Wildlife and Natural Environment (Scotland) Act 2011
- Scottish Parliament
- Long title: An Act of the Scottish Parliament to make provision in connection with wildlife and the natural environment; and for connected purposes.
- Citation: 2011 asp 6
- Territorial extent: Scotland

Dates
- Royal assent: 7 April 2011
- Commencement: various

Other legislation
- Amends: Protection of Badgers Act 1992; Criminal Procedure (Scotland) Act 1995; Deer (Scotland) Act 1996;
- Repeals/revokes: Game (Scotland) Act 1772; Night Poaching Act 1828; Game (Scotland) Act 1832; Night Poaching Act 1844; Hares (Scotland) Act 1848; Game Licences Act 1860; Poaching Prevention Act 1862; Game Laws Amendment (Scotland) Act 1877; Customs and Inland Revenue Act 1883; Hares Preservation Act 1892; Finance Act 1924; Destructive Imported Animals Act 1932; Game Act 1970; Import of Live Fish (Scotland) Act 1978;

Status: Current legislation

Text of statute as originally enacted

Revised text of statute as amended

Text of the Wildlife and Natural Environment (Scotland) Act 2011 as in force today (including any amendments) within the United Kingdom, from legislation.gov.uk.

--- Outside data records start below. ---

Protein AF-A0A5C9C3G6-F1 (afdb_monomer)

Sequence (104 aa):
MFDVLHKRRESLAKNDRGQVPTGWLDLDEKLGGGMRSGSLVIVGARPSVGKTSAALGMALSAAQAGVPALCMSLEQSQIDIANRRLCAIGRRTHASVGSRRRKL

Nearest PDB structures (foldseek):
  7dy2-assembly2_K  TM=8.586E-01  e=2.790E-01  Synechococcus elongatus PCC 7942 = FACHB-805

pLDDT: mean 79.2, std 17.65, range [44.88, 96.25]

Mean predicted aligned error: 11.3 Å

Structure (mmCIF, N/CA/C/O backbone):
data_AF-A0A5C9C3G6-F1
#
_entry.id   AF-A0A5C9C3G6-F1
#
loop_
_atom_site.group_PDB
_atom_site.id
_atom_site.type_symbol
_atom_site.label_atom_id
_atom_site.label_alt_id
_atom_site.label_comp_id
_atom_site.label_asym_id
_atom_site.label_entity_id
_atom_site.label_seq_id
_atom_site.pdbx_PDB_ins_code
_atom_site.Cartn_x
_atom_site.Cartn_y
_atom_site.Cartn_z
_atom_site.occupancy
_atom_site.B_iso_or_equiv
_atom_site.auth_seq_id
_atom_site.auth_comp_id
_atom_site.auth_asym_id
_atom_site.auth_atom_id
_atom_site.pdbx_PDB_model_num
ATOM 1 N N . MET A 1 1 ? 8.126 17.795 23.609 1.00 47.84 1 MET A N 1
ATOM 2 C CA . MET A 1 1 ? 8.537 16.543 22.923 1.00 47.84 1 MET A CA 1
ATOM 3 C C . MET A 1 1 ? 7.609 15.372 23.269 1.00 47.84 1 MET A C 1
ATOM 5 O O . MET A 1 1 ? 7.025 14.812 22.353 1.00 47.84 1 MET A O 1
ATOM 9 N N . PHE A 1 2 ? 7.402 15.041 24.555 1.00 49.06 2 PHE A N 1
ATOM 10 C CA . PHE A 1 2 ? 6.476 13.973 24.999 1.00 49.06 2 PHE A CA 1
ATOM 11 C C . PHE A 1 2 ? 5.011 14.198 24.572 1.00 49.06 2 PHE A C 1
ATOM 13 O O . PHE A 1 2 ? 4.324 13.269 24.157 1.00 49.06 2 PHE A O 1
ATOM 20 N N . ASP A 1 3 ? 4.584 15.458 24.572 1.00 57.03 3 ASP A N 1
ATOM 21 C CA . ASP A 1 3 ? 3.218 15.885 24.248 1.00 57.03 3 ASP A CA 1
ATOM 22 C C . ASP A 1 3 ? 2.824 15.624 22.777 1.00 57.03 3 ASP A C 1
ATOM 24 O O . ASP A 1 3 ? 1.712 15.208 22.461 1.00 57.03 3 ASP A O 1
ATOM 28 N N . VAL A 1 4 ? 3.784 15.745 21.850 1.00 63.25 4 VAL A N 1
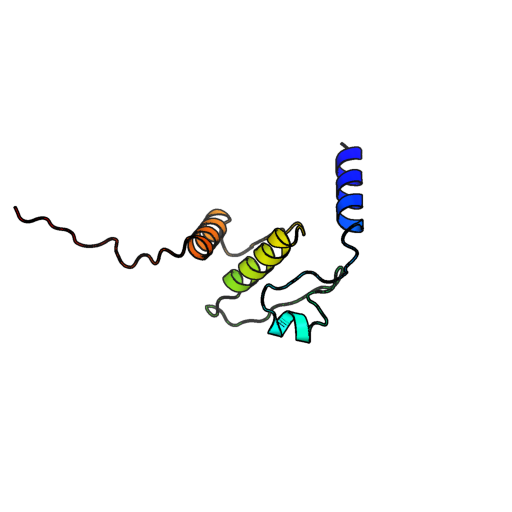ATOM 29 C CA . VAL A 1 4 ? 3.583 15.442 20.419 1.00 63.25 4 VAL A CA 1
ATOM 30 C C . VAL A 1 4 ? 3.366 13.943 20.193 1.00 63.25 4 VAL A C 1
ATOM 32 O O . VAL A 1 4 ? 2.570 13.551 19.338 1.00 63.25 4 VAL A O 1
ATOM 35 N N . LEU A 1 5 ? 4.047 13.094 20.968 1.00 60.31 5 LEU A N 1
ATOM 36 C CA . LEU A 1 5 ? 3.887 11.642 20.886 1.00 60.31 5 LEU A CA 1
ATOM 37 C C . LEU A 1 5 ? 2.566 11.180 21.513 1.00 60.31 5 LEU A C 1
ATOM 39 O O . LEU A 1 5 ? 1.935 10.269 20.978 1.00 60.31 5 LEU A O 1
ATOM 43 N N . HIS A 1 6 ? 2.113 11.820 22.594 1.00 58.22 6 HIS A N 1
ATOM 44 C CA . HIS A 1 6 ? 0.803 11.544 23.196 1.00 58.22 6 HIS A CA 1
ATOM 45 C C . HIS A 1 6 ? -0.350 11.978 22.293 1.00 58.22 6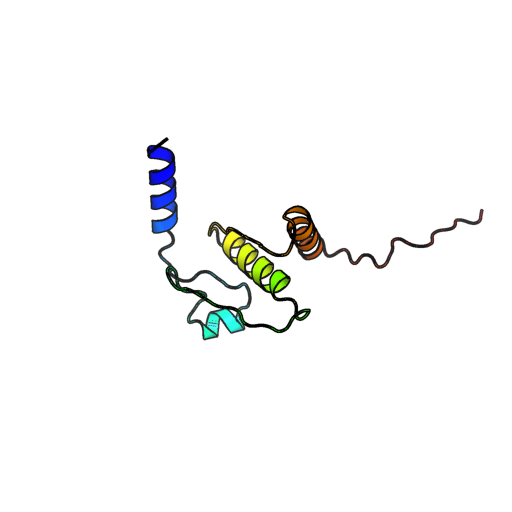 HIS A C 1
ATOM 47 O O . HIS A 1 6 ? -1.239 11.175 22.016 1.00 58.22 6 HIS A O 1
ATOM 53 N N . LYS A 1 7 ? -0.264 13.172 21.700 1.00 55.19 7 LYS A N 1
ATOM 54 C CA . LYS A 1 7 ? -1.260 13.661 20.737 1.00 55.19 7 LYS A CA 1
ATOM 55 C C . LYS A 1 7 ? -1.333 12.787 19.476 1.00 55.19 7 LYS A C 1
ATOM 57 O O . LYS A 1 7 ? -2.416 12.552 18.943 1.00 55.19 7 LYS A O 1
ATOM 62 N N . ARG A 1 8 ? -0.193 12.228 19.031 1.00 58.53 8 ARG A N 1
ATOM 63 C CA . ARG A 1 8 ? -0.156 11.202 17.971 1.00 58.53 8 ARG A CA 1
ATOM 64 C C . ARG A 1 8 ? -0.798 9.884 18.416 1.00 58.53 8 ARG A C 1
ATOM 66 O O . ARG A 1 8 ? -1.592 9.340 17.654 1.00 58.53 8 ARG A O 1
ATOM 73 N N . ARG A 1 9 ? -0.526 9.386 19.630 1.00 55.47 9 ARG A N 1
ATOM 74 C CA . ARG A 1 9 ? -1.176 8.170 20.170 1.00 55.47 9 ARG A CA 1
ATOM 75 C C . ARG A 1 9 ? -2.695 8.312 20.268 1.00 55.47 9 ARG A C 1
ATOM 77 O O . ARG A 1 9 ? -3.402 7.390 19.881 1.00 55.47 9 ARG A O 1
ATOM 84 N N . GLU A 1 10 ? -3.199 9.458 20.710 1.00 54.69 10 GLU A N 1
ATOM 85 C CA . GLU A 1 10 ? -4.644 9.717 20.780 1.00 54.69 10 GLU A CA 1
ATOM 86 C C . GLU A 1 10 ? -5.298 9.802 19.396 1.00 54.69 10 GLU A C 1
ATOM 88 O O . GLU A 1 10 ? -6.406 9.303 19.206 1.00 54.69 10 GLU A O 1
ATOM 93 N N . SER A 1 11 ? -4.606 10.371 18.400 1.00 54.38 11 SER A N 1
ATOM 94 C CA . SER A 1 11 ? -5.101 10.382 17.015 1.00 54.38 11 SER A CA 1
ATOM 95 C C . SER A 1 11 ? -5.166 8.981 16.394 1.00 54.38 11 SER A C 1
ATOM 97 O O . SER A 1 11 ? -6.041 8.716 15.575 1.00 54.38 11 SER A O 1
ATOM 99 N N . LEU A 1 12 ? -4.288 8.070 16.828 1.00 55.00 12 LEU A N 1
ATOM 100 C CA . LEU A 1 12 ? -4.305 6.663 16.420 1.00 55.00 12 LEU A CA 1
ATOM 101 C C . LEU A 1 12 ? -5.427 5.881 17.120 1.00 55.00 12 LEU A C 1
ATOM 103 O O . LEU A 1 12 ? -6.024 5.004 16.506 1.00 55.00 12 LEU A O 1
ATOM 107 N N . ALA A 1 13 ? -5.745 6.222 18.374 1.00 52.00 13 ALA A N 1
ATOM 108 C CA . ALA A 1 13 ? -6.819 5.591 19.144 1.00 52.00 13 ALA A CA 1
ATOM 109 C C . ALA A 1 13 ? -8.228 6.016 18.690 1.00 52.00 13 ALA A C 1
ATOM 111 O O . ALA A 1 13 ? -9.177 5.256 18.840 1.00 52.00 13 ALA A O 1
ATOM 112 N N . LYS A 1 14 ? -8.381 7.211 18.102 1.00 46.62 14 LYS A N 1
ATOM 113 C CA . LYS A 1 14 ? -9.677 7.713 17.608 1.00 46.62 14 LYS A CA 1
ATOM 114 C C . LYS A 1 14 ? -10.185 7.039 16.329 1.00 46.62 14 LYS A C 1
ATOM 116 O O . LYS A 1 14 ? -11.330 7.278 15.956 1.00 46.62 14 LYS A O 1
ATOM 121 N N . ASN A 1 15 ? -9.387 6.197 15.671 1.00 49.22 15 ASN A N 1
ATOM 122 C CA . ASN A 1 15 ? -9.775 5.524 14.428 1.00 49.22 15 ASN A CA 1
ATOM 123 C C . ASN A 1 15 ? -10.392 4.135 14.675 1.00 49.22 15 ASN A C 1
ATOM 125 O O . ASN A 1 15 ? -10.085 3.161 13.993 1.00 49.22 15 ASN A O 1
ATOM 129 N N . ASP A 1 16 ? -11.273 4.049 15.674 1.00 48.53 16 ASP A N 1
ATOM 130 C CA . ASP A 1 16 ? -11.879 2.811 16.185 1.00 48.53 16 ASP A CA 1
ATOM 131 C C . ASP A 1 16 ? -13.014 2.258 15.294 1.00 48.53 16 ASP A C 1
ATOM 133 O O . ASP A 1 16 ? -13.921 1.557 15.735 1.00 48.53 16 ASP A O 1
ATOM 137 N N . ARG A 1 17 ? -12.958 2.542 13.987 1.00 55.09 17 ARG A N 1
ATOM 138 C CA . ARG A 1 17 ? -13.451 1.593 12.987 1.00 55.09 17 ARG A CA 1
ATOM 139 C C . ARG A 1 17 ? -12.243 0.742 12.660 1.00 55.09 17 ARG A C 1
ATOM 141 O O . ARG A 1 17 ? -11.435 1.133 11.829 1.00 55.09 17 ARG A O 1
ATOM 148 N N . GLY A 1 18 ? -12.058 -0.357 13.384 1.00 72.25 18 GLY A N 1
ATOM 149 C CA . GLY A 1 18 ? -10.835 -1.164 13.361 1.00 72.25 18 GLY A CA 1
ATOM 150 C C . GLY A 1 18 ? -10.455 -1.795 12.013 1.00 72.25 18 GLY A C 1
ATOM 151 O O . GLY A 1 18 ? -9.684 -2.749 12.031 1.00 72.25 18 GLY A O 1
ATOM 152 N N . GLN A 1 19 ? -10.979 -1.324 10.876 1.00 86.31 19 GLN A N 1
ATOM 153 C CA . GLN A 1 19 ? -10.588 -1.708 9.527 1.00 86.31 19 GLN A CA 1
ATOM 154 C C . GLN A 1 19 ? -9.998 -0.519 8.747 1.00 86.31 19 GLN A C 1
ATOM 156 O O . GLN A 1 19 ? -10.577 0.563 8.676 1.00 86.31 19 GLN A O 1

= Wildlife and Natural Environment (Scotland) Act 2011 =

Act of the Scottish Parliament

The Wildlife and Natural Environment (Scotland) Act 2011 (asp 6) or WANE Act is an act of the Scottish Parliament which introduced legislation to that country, affecting the way land and the environment is managed. The act also amended earlier environmental legislation, including the Wildlife and Countryside Act 1981 and the Deer (Scotland) Act 1996.

==Principal elements==
The act affected game-shooting, species protection, and introduced new wildlife offences into Scotland such as vicarious liability.
Amongst other things it:
- abolished the designation of areas of special protection for wild birds;
- increased regulation of snaring practices;
- introduced a closed season for the killing of mountain hares;
- introduced a new regime for controlling invasive non-native species;
- changed arrangements for deer management and deer stalking;
- strengthened badger protection;
- required Scottish Ministers to present an annual report to Parliament of offences relating to wildlife crime;
- changed the legislation relating to the burning of moorland (muirburn), previously prescribed in the Hill Farming Act 1946;
- made operational changes to how Sites of Special Scientific Interest are managed;
- required three-yearly reports to be published by public bodies on compliance with the Biodiversity Duty.